Start of RECORDS FOR THIS EXERCISE

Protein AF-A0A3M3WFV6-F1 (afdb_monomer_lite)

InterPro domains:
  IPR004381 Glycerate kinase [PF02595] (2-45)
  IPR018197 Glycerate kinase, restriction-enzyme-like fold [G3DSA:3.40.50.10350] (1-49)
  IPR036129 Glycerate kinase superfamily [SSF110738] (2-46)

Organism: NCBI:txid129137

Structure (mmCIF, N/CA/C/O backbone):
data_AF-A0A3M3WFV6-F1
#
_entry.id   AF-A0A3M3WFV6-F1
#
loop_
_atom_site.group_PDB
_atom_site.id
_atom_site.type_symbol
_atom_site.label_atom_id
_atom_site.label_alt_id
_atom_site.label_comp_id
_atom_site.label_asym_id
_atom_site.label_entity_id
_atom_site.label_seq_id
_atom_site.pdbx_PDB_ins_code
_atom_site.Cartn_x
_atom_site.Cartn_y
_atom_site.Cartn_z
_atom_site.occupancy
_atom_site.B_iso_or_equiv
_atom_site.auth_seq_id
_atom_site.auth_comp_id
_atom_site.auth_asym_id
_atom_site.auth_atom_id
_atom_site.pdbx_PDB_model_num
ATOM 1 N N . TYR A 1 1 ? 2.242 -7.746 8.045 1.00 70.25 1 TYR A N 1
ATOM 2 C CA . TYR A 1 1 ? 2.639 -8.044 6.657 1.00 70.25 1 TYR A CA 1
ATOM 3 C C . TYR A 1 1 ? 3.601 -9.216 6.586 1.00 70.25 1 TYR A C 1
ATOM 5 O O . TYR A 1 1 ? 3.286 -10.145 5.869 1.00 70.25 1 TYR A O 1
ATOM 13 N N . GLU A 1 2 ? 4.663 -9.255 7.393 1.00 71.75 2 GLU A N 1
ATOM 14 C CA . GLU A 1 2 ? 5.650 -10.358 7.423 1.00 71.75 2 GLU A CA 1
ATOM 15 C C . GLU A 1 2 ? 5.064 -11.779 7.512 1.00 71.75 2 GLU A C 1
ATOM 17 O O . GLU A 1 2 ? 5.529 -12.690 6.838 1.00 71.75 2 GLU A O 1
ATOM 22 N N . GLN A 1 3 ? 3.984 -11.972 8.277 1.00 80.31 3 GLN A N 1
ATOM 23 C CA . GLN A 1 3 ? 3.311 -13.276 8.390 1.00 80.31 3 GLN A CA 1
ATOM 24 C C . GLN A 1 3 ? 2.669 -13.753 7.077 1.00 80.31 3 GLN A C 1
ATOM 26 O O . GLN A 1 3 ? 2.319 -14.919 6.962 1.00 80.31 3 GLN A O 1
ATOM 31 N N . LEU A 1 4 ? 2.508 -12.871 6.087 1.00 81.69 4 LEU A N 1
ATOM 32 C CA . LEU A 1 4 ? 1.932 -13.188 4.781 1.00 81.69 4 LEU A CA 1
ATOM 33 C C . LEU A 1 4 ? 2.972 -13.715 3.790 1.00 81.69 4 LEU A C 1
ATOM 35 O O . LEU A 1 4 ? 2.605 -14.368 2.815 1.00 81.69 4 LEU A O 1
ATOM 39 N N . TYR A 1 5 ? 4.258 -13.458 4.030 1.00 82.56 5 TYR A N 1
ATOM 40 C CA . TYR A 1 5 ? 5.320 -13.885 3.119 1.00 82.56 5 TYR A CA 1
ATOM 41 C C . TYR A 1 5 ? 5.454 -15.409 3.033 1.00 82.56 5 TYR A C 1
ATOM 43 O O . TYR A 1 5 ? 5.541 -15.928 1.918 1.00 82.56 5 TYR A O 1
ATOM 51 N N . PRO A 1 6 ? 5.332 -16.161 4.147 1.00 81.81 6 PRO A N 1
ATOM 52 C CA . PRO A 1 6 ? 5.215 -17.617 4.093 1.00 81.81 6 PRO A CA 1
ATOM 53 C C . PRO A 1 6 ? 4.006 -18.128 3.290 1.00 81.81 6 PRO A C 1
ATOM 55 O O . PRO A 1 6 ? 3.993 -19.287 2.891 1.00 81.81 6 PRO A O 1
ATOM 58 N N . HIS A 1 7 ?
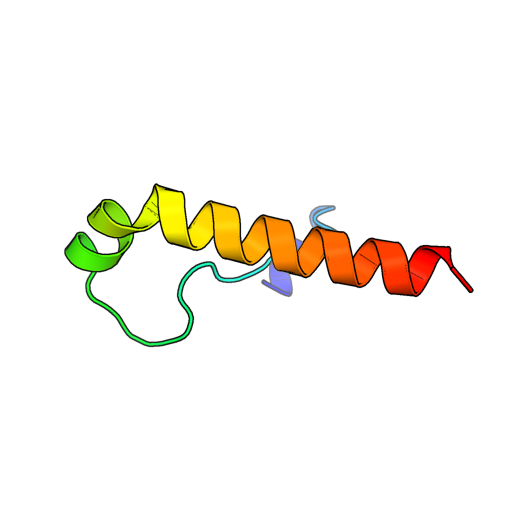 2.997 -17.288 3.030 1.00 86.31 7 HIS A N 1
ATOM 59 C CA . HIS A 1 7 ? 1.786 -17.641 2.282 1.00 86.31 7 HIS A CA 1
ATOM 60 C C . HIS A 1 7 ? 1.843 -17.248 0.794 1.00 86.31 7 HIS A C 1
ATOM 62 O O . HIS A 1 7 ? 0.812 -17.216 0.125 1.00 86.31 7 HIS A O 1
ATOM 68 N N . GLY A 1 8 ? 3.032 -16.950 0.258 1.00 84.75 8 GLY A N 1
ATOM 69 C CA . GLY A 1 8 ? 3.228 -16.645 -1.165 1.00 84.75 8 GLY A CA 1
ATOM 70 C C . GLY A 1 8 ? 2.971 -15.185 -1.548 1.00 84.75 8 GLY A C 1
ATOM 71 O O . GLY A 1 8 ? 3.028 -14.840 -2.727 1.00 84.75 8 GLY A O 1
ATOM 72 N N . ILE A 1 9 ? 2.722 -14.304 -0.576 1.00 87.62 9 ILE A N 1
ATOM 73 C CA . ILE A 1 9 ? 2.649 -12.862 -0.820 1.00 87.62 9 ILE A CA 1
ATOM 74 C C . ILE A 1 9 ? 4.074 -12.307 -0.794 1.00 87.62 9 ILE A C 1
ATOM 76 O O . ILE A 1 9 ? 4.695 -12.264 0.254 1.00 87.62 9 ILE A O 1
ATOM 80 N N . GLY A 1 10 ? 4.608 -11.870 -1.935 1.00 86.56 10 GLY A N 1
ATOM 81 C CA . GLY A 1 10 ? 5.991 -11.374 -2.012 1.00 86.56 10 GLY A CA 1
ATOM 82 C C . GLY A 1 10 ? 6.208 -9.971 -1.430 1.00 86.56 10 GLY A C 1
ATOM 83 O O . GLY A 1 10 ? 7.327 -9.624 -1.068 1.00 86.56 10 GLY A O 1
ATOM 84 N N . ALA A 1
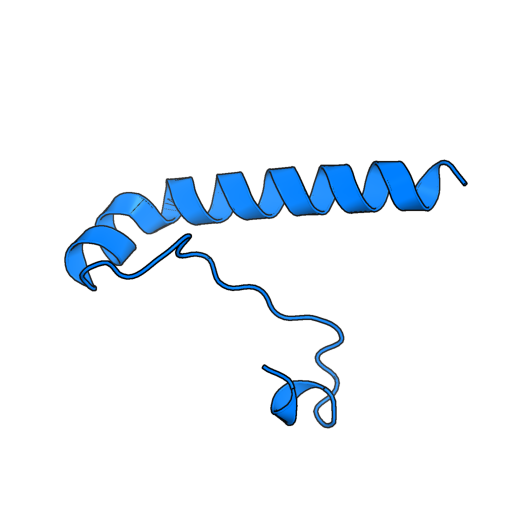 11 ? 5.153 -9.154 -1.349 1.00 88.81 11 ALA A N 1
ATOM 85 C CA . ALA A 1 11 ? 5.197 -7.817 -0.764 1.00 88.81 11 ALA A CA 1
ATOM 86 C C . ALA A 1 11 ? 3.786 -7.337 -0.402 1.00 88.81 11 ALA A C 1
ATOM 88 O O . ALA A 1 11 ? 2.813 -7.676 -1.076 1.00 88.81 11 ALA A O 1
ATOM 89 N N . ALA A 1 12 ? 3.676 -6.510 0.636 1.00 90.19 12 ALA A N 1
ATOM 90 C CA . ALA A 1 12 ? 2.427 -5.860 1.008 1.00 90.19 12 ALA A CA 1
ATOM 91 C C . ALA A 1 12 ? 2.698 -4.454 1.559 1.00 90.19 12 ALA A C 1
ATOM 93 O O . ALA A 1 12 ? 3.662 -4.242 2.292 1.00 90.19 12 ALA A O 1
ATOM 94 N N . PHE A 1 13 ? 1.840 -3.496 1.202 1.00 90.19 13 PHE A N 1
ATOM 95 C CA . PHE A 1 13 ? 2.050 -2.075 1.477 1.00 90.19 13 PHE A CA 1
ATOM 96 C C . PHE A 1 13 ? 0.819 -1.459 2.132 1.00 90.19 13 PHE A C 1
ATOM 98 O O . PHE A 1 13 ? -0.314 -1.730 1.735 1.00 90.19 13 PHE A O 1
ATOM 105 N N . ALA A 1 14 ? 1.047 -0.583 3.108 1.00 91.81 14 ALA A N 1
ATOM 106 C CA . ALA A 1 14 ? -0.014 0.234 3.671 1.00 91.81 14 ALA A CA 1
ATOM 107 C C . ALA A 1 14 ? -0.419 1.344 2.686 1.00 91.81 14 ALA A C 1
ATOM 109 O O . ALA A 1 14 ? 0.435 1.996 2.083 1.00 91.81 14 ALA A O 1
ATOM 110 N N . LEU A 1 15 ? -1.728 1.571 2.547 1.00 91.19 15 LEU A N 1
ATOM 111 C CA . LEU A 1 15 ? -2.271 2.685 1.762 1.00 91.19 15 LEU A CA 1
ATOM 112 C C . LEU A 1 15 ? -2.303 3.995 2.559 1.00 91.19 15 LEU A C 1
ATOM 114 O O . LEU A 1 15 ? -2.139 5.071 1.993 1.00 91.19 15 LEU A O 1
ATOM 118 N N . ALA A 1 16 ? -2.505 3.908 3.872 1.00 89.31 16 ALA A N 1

End of RECORDS FOR THIS EXERCISE

TASK TO COMPLETE: Using the data above, copy each line that contains "Glycerate".

REPLY:
  IPR004381 Glycerate kinase [PF02595] (2-45)
  IPR018197 Glycerate kinase, restriction-enzyme-like fold [G3DSA:3.40.50.10350] (1-49)
  IPR036129 Glycerate kinase superfamily [SSF110738] (2-46)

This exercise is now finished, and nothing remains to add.